The Friedreichs Ataxia genetic testing explained
Friedreich’s ataxia (FA) is a rare inherited neurodegenerative disorder characterized by progressive damage to the nervous system, leading to gait disturbance, loss of coordination, and other neurological issues. Since the condition is inherited in an autosomal recessive pattern, understanding its genetic basis is crucial for accurate diagnosis, family planning, and management. Genetic testing plays a central role in confirming FA, identifying carriers, and guiding affected families.
The root cause of Friedreich’s ataxia lies in mutations within the FXN gene, located on chromosome 9. This gene encodes frataxin, a mitochondrial protein essential for iron metabolism and mitochondrial function. A deficiency or dysfunction of frataxin results in mitochondrial impairment, leading to the neurodegenerative features observed in FA.

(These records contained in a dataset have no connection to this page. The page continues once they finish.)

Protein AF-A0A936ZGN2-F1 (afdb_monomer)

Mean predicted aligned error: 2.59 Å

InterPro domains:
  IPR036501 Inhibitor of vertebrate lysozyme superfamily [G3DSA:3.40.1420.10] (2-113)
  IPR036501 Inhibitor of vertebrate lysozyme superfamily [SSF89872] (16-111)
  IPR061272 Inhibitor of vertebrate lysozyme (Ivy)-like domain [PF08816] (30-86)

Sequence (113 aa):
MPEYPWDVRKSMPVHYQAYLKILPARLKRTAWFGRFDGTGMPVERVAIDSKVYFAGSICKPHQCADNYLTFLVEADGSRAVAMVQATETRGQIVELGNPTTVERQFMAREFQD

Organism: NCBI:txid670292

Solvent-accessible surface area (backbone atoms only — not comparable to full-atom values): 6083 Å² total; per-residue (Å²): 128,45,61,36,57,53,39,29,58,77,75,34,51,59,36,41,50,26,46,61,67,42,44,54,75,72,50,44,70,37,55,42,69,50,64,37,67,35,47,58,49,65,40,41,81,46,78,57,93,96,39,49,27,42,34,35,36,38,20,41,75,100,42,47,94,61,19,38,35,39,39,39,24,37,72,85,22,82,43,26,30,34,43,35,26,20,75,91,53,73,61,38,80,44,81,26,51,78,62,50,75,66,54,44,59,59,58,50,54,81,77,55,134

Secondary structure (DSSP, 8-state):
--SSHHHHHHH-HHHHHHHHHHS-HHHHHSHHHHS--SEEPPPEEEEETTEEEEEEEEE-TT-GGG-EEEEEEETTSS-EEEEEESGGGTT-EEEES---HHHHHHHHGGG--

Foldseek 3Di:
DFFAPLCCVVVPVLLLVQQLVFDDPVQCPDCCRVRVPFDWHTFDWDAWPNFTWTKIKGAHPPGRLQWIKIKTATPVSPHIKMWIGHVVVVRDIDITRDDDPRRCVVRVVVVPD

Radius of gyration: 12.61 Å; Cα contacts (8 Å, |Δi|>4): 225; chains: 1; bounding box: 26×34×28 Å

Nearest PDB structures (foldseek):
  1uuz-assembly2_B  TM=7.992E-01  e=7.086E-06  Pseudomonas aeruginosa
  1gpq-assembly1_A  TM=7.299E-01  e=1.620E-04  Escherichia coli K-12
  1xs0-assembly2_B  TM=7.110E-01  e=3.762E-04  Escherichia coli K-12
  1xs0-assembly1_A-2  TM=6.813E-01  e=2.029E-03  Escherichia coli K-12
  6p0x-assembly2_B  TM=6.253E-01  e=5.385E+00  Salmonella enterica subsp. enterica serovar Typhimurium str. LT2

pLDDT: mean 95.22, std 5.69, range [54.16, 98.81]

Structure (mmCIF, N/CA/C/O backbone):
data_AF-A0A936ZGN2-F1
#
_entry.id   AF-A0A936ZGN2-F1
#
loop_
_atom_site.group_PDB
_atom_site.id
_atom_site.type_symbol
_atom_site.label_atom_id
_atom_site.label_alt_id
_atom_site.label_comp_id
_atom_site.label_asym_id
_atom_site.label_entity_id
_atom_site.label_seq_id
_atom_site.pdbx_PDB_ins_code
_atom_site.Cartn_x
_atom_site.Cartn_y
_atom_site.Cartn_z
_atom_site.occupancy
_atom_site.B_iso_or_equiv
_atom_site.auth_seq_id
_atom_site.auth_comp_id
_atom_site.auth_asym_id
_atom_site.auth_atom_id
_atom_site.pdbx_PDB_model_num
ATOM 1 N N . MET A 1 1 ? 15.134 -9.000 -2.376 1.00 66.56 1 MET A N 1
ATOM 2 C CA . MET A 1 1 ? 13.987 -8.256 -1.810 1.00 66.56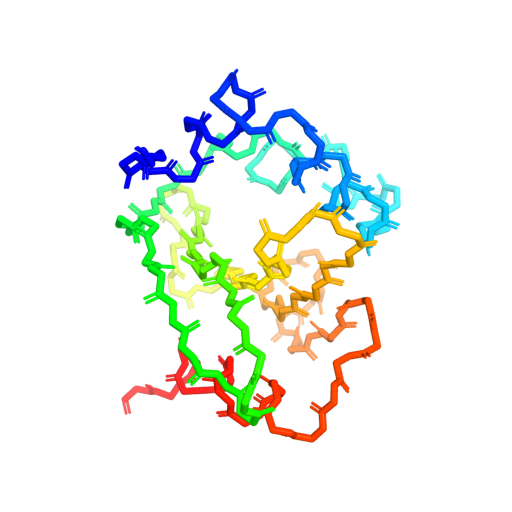 1 MET A CA 1
ATOM 3 C C . MET A 1 1 ? 14.148 -6.805 -2.245 1.00 66.56 1 MET A C 1
ATOM 5 O O . MET A 1 1 ? 15.303 -6.398 -2.314 1.00 66.56 1 MET A O 1
ATOM 9 N N . PRO A 1 2 ? 13.088 -6.074 -2.635 1.00 82.38 2 PRO A N 1
ATOM 10 C CA . PRO A 1 2 ? 13.197 -4.638 -2.885 1.00 82.38 2 PRO A CA 1
ATOM 11 C C . PRO A 1 2 ? 13.677 -3.959 -1.606 1.00 82.38 2 PRO A C 1
ATOM 13 O O . PRO A 1 2 ? 13.231 -4.331 -0.523 1.00 82.38 2 PRO A O 1
ATOM 16 N N . GLU A 1 3 ? 14.603 -3.018 -1.738 1.00 89.19 3 GLU A N 1
ATOM 17 C CA . GLU A 1 3 ? 15.089 -2.258 -0.591 1.00 89.19 3 GLU A CA 1
ATOM 18 C C . GLU A 1 3 ? 14.067 -1.181 -0.231 1.00 89.19 3 GLU A C 1
ATOM 20 O O . GLU A 1 3 ? 13.709 -1.052 0.933 1.00 89.19 3 GLU A O 1
ATOM 25 N N . TYR A 1 4 ? 13.493 -0.513 -1.238 1.00 93.75 4 TYR A N 1
ATOM 26 C CA . TYR A 1 4 ? 12.514 0.558 -1.058 1.00 93.75 4 TYR A CA 1
ATOM 27 C C . TYR A 1 4 ? 11.234 0.375 -1.899 1.00 93.75 4 TYR A C 1
ATOM 29 O O . TYR A 1 4 ? 11.215 -0.409 -2.856 1.00 93.75 4 TYR A O 1
ATOM 37 N N . PRO A 1 5 ? 10.141 1.114 -1.604 1.00 93.12 5 PRO A N 1
ATOM 38 C CA . PRO A 1 5 ? 8.863 0.977 -2.305 1.00 93.12 5 PRO A CA 1
ATOM 39 C C . PRO A 1 5 ? 8.956 1.153 -3.825 1.00 93.12 5 PRO A C 1
ATOM 41 O O . PRO A 1 5 ? 8.342 0.392 -4.573 1.00 93.12 5 PRO A O 1
ATOM 44 N N . TRP A 1 6 ? 9.765 2.092 -4.323 1.00 93.25 6 TRP A N 1
ATOM 45 C CA . TRP A 1 6 ? 9.946 2.294 -5.767 1.00 93.25 6 TRP A CA 1
ATOM 46 C C . TRP A 1 6 ? 10.603 1.096 -6.472 1.00 93.25 6 TRP A C 1
ATOM 48 O O . TRP A 1 6 ? 10.312 0.847 -7.647 1.00 93.25 6 TRP A O 1
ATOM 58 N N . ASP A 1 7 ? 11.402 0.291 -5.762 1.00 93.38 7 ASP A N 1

Most cases of Friedreich’s ataxia are caused by a specific genetic anomaly: an abnormal expansion of a GAA trinucleotide repeat within the FXN gene. Typically, individuals without the disease have fewer than 30 GAA repeats. In those with FA, this repeat expands beyond 66 copies, often reaching hundreds or even over a thousand. The size of this expansion correlates inversely with frataxin production—the larger the expansion, the lower the frataxin levels, and the more severe the clinical manifestation.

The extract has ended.